INSTRUCTIONS FOR THE TASK:
Copy each line below as it stands, but skip any picture it contains.

MATERIAL SUPPLIED:

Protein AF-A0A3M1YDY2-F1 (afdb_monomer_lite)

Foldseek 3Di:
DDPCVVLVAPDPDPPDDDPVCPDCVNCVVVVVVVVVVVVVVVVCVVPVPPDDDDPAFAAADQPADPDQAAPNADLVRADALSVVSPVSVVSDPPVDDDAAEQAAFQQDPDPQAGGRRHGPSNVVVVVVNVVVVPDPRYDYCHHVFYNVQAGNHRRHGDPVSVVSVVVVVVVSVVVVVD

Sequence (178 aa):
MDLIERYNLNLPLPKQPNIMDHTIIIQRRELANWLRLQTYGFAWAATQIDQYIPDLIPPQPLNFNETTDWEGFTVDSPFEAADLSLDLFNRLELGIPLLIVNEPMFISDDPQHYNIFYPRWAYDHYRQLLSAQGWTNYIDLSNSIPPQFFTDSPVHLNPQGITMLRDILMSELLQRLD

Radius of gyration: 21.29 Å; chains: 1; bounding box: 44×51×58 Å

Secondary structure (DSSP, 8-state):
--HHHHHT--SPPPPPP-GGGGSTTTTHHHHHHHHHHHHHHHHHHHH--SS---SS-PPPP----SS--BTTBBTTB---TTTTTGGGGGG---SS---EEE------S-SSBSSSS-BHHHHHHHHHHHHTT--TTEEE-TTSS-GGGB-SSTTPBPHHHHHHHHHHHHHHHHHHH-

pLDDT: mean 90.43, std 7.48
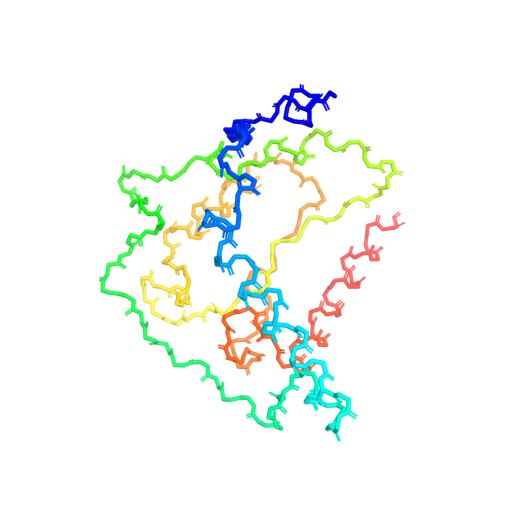, range [54.25, 98.44]

Structure (mmCIF, N/CA/C/O backbone):
data_AF-A0A3M1YDY2-F1
#
_entry.id   AF-A0A3M1YDY2-F1
#
loop_
_atom_site.group_PDB
_atom_site.id
_atom_site.type_symbol
_atom_site.label_atom_id
_atom_site.label_alt_id
_atom_site.label_comp_id
_atom_site.label_asym_id
_atom_site.label_entity_id
_atom_site.label_seq_id
_atom_site.pdbx_PDB_ins_code
_atom_site.Cartn_x
_atom_site.Cartn_y
_atom_site.Cartn_z
_atom_site.occupancy
_atom_site.B_iso_or_equiv
_atom_site.auth_seq_id
_atom_site.auth_comp_id
_atom_site.auth_asym_id
_atom_site.auth_atom_id
_atom_site.pdbx_PDB_model_num
ATOM 1 N N . MET A 1 1 ? -25.214 3.524 -18.864 1.00 54.25 1 MET A N 1
ATOM 2 C CA . MET A 1 1 ? -24.983 4.610 -17.894 1.00 54.25 1 MET A CA 1
ATOM 3 C C . MET A 1 1 ? -23.569 4.414 -17.397 1.00 54.25 1 MET A C 1
ATOM 5 O O . MET A 1 1 ? -23.269 3.299 -16.980 1.00 54.25 1 MET A O 1
ATOM 9 N N . ASP A 1 2 ? -22.700 5.401 -17.590 1.00 79.25 2 ASP A N 1
ATOM 10 C CA . ASP A 1 2 ? -21.286 5.291 -17.229 1.00 79.25 2 ASP A CA 1
ATOM 11 C C . ASP A 1 2 ? -21.150 5.160 -15.703 1.00 79.25 2 ASP A C 1
ATOM 13 O O . ASP A 1 2 ? -21.857 5.836 -14.954 1.00 79.25 2 ASP A O 1
ATOM 17 N N . LEU A 1 3 ? -20.286 4.257 -15.235 1.00 79.56 3 LEU A N 1
ATOM 18 C CA . LEU A 1 3 ? -19.996 4.095 -13.809 1.00 79.56 3 LEU A CA 1
ATOM 19 C C . LEU A 1 3 ? -19.383 5.380 -13.238 1.00 79.56 3 LEU A C 1
ATOM 21 O O . LEU A 1 3 ? -19.695 5.744 -12.106 1.00 79.56 3 LEU A O 1
ATOM 25 N N . ILE A 1 4 ? -18.583 6.092 -14.037 1.00 81.31 4 ILE A N 1
ATOM 26 C CA . ILE A 1 4 ? -17.967 7.363 -13.643 1.00 81.31 4 ILE A CA 1
ATOM 27 C C . ILE A 1 4 ? -19.045 8.407 -13.349 1.00 81.31 4 ILE A C 1
ATOM 29 O O . ILE A 1 4 ? -19.035 9.003 -12.277 1.00 81.31 4 ILE A O 1
ATOM 33 N N . GLU A 1 5 ? -20.024 8.567 -14.242 1.00 82.69 5 GLU A N 1
ATOM 34 C CA . GLU A 1 5 ? -21.145 9.493 -14.036 1.00 82.69 5 GLU A CA 1
ATOM 35 C C . GLU A 1 5 ? -22.043 9.054 -12.876 1.00 82.69 5 GLU A C 1
ATOM 37 O O . GLU A 1 5 ? -22.427 9.869 -12.040 1.00 82.69 5 GLU A O 1
ATOM 42 N N . ARG A 1 6 ? -22.363 7.756 -12.795 1.00 81.50 6 ARG A N 1
ATOM 43 C CA . ARG A 1 6 ? -23.261 7.214 -11.767 1.00 81.50 6 ARG A CA 1
ATOM 44 C C . ARG A 1 6 ? -22.736 7.444 -10.353 1.00 81.50 6 ARG A C 1
ATOM 46 O O . ARG A 1 6 ? -23.528 7.724 -9.459 1.00 81.50 6 ARG A O 1
ATOM 53 N N . TYR A 1 7 ? -21.429 7.292 -10.160 1.00 77.81 7 TYR A N 1
ATOM 54 C CA . TYR A 1 7 ? -20.779 7.432 -8.858 1.00 77.81 7 TYR A CA 1
ATOM 55 C C . TYR A 1 7 ? -20.036 8.765 -8.695 1.00 77.81 7 TYR A C 1
ATOM 57 O O . TYR A 1 7 ? -19.414 8.986 -7.655 1.00 77.81 7 TYR A O 1
ATOM 65 N N . ASN A 1 8 ? -20.136 9.665 -9.683 1.00 77.38 8 ASN A N 1
ATOM 66 C CA . ASN A 1 8 ? -19.457 10.961 -9.728 1.00 77.38 8 ASN A CA 1
ATOM 67 C C . ASN A 1 8 ? -17.949 10.833 -9.418 1.00 77.38 8 ASN A C 1
ATOM 69 O O . ASN A 1 8 ? -17.428 11.514 -8.529 1.00 77.38 8 ASN A O 1
ATOM 73 N N . LEU A 1 9 ? -17.284 9.877 -10.078 1.00 78.50 9 LEU A N 1
ATOM 74 C CA . LEU A 1 9 ? -15.866 9.570 -9.868 1.00 78.50 9 LEU A CA 1
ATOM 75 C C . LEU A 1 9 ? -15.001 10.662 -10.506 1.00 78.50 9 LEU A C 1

SOLUTION BELOW:
Protein AF-A0A3M1YDY2-F1 (afdb_monomer_lite)

Foldseek 3Di:
DDPCVVLVAPDPDPPDDDPVCPDCVNCVVVVVVVVVVVVVVVVCVVPVPPDDDDPAFAAADQPADPDQAAPNADLVRADALSVVSPVSVVSDPPVDDDAAEQAAFQQDPDPQAGGRRHGPSNVVVVVVNVVVVPDPRYDYCHHVFYNVQAGNHRRHGDPVSVVSVVVVVVVSVVVVVD

Sequence (178 aa):
MDLIERYNLNLPLPKQPNIMDHTIIIQRRELANWLRLQTYGFAWAATQIDQYIPDLIPPQPLNFNETTDWEGFTVDSPFEAADLSLDLFNRLELGIPLLIVNEPMFISDDPQHYNIFYPRWAYDHYRQLLSAQGWTNYIDLSNSIPPQFFTDSPVHLNPQGITMLRDILMSELLQRLD

Radius of gyration: 21.29 Å; chains: 1; bounding box: 44×51×58 Å

Secondary structure (DSSP, 8-state):
--HHHHHT--SPPPPPP-GGGGSTTTTHHHHHHHHHHHHHHHHHHHH--SS---SS-PPPP----SS--BTTBBTTB---TTTTTGGGGGG---SS---EEE------S-SSBSSSS-BHHHHHHHHHHHHTT--TTEEE-TTSS-GGGB-SSTTPBPHHHHHHHHHHHHHHHHHHH-

pLDDT: mean 90.43, std 7.48
, range [54.25, 98.44]

Structure (mmCIF, N/CA/C/O backbone):
data_AF-A0A3M1YDY2-F1
#
_entry.id   AF-A0A3M1YDY2-F1
#
loop_
_atom_site.group_PDB
_atom_site.id
_atom_site.type_symbol
_atom_site.label_atom_id
_atom_site.label_alt_id
_atom_site.label_comp_id
_atom_site.label_asym_id
_atom_site.label_entity_id
_atom_site.label_seq_id
_atom_site.pdbx_PDB_ins_code
_atom_site.Cartn_x
_atom_site.Cartn_y
_atom_site.Cartn_z
_atom_site.occupancy
_atom_site.B_iso_or_equiv
_atom_site.auth_seq_id
_atom_site.auth_comp_id
_atom_site.auth_asym_id
_atom_site.auth_atom_id
_atom_site.pdbx_PDB_model_num
ATOM 1 N N . MET A 1 1 ? -25.214 3.524 -18.864 1.00 54.25 1 MET A N 1
ATOM 2 C CA . MET A 1 1 ? -24.983 4.610 -17.894 1.00 54.25 1 MET A CA 1
ATOM 3 C C . MET A 1 1 ? -23.569 4.414 -17.397 1.00 54.25 1 MET A C 1
ATOM 5 O O . MET A 1 1 ? -23.269 3.299 -16.980 1.00 54.25 1 MET A O 1
ATOM 9 N N . ASP A 1 2 ? -22.700 5.401 -17.590 1.00 79.25 2 ASP A N 1
ATOM 10 C CA . ASP A 1 2 ? -21.286 5.291 -17.229 1.00 79.25 2 ASP A CA 1
ATOM 11 C C . ASP A 1 2 ? -21.150 5.160 -15.703 1.00 79.25 2 ASP A C 1
ATOM 13 O O . ASP A 1 2 ? -21.857 5.836 -14.954 1.00 79.25 2 ASP A O 1
ATOM 17 N N . LEU A 1 3 ? -20.286 4.257 -15.235 1.00 79.56 3 LEU A N 1
ATOM 18 C CA . LEU A 1 3 ? -19.996 4.095 -13.809 1.00 79.56 3 LEU A CA 1
ATOM 19 C C . LEU A 1 3 ? -19.383 5.380 -13.238 1.00 79.56 3 LEU A C 1
ATOM 21 O O . LEU A 1 3 ? -19.695 5.744 -12.106 1.00 79.56 3 LEU A O 1
ATOM 25 N N . ILE A 1 4 ? -18.583 6.092 -14.037 1.00 81.31 4 ILE A N 1
ATOM 26 C CA . ILE A 1 4 ? -17.967 7.363 -13.643 1.00 81.31 4 ILE A CA 1
ATOM 27 C C . ILE A 1 4 ? -19.045 8.407 -13.349 1.00 81.31 4 ILE A C 1
ATOM 29 O O . ILE A 1 4 ? -19.035 9.003 -12.277 1.00 81.31 4 ILE A O 1
ATOM 33 N N . GLU A 1 5 ? -20.024 8.567 -14.242 1.00 82.69 5 GLU A N 1
ATOM 34 C CA . GLU A 1 5 ? -21.145 9.493 -14.036 1.00 82.69 5 GLU A CA 1
ATOM 35 C C . GLU A 1 5 ? -22.043 9.054 -12.876 1.00 82.69 5 GLU A C 1
ATOM 37 O O . GLU A 1 5 ? -22.427 9.869 -12.040 1.00 82.69 5 GLU A O 1
ATOM 42 N N . ARG A 1 6 ? -22.363 7.756 -12.795 1.00 81.50 6 ARG A N 1
ATOM 43 C CA . ARG A 1 6 ? -23.261 7.214 -11.767 1.00 81.50 6 ARG A CA 1
ATOM 44 C C . ARG A 1 6 ? -22.736 7.444 -10.353 1.00 81.50 6 ARG A C 1
ATOM 46 O O . ARG A 1 6 ? -23.528 7.724 -9.459 1.00 81.50 6 ARG A O 1
ATOM 53 N N . TYR A 1 7 ? -21.429 7.292 -10.160 1.00 77.81 7 TYR A N 1
ATOM 54 C CA . TYR A 1 7 ? -20.779 7.432 -8.858 1.00 77.81 7 TYR A CA 1
ATOM 55 C C . TYR A 1 7 ? -20.036 8.765 -8.695 1.00 77.81 7 TYR A C 1
ATOM 57 O O . TYR A 1 7 ? -19.414 8.986 -7.655 1.00 77.81 7 TYR A O 1
ATOM 65 N N . ASN A 1 8 ? -20.136 9.665 -9.683 1.00 77.38 8 ASN A N 1
ATOM 66 C CA . ASN A 1 8 ? -19.457 10.961 -9.728 1.00 77.38 8 ASN A CA 1
ATOM 67 C C . ASN A 1 8 ? -17.949 10.833 -9.418 1.00 77.38 8 ASN A C 1
ATOM 69 O O . ASN A 1 8 ? -17.428 11.514 -8.529 1.00 77.38 8 ASN A O 1
ATOM 73 N N . LEU A 1 9 ? -17.284 9.877 -10.078 1.00 78.50 9 LEU A N 1
ATOM 74 C CA . LEU A 1 9 ? -15.866 9.570 -9.868 1.00 78.50 9 LEU A CA 1
ATOM 75 C C . LEU A 1 9 ? -15.001 10.662 -10.506 1.00 78.50 9 LEU A C 1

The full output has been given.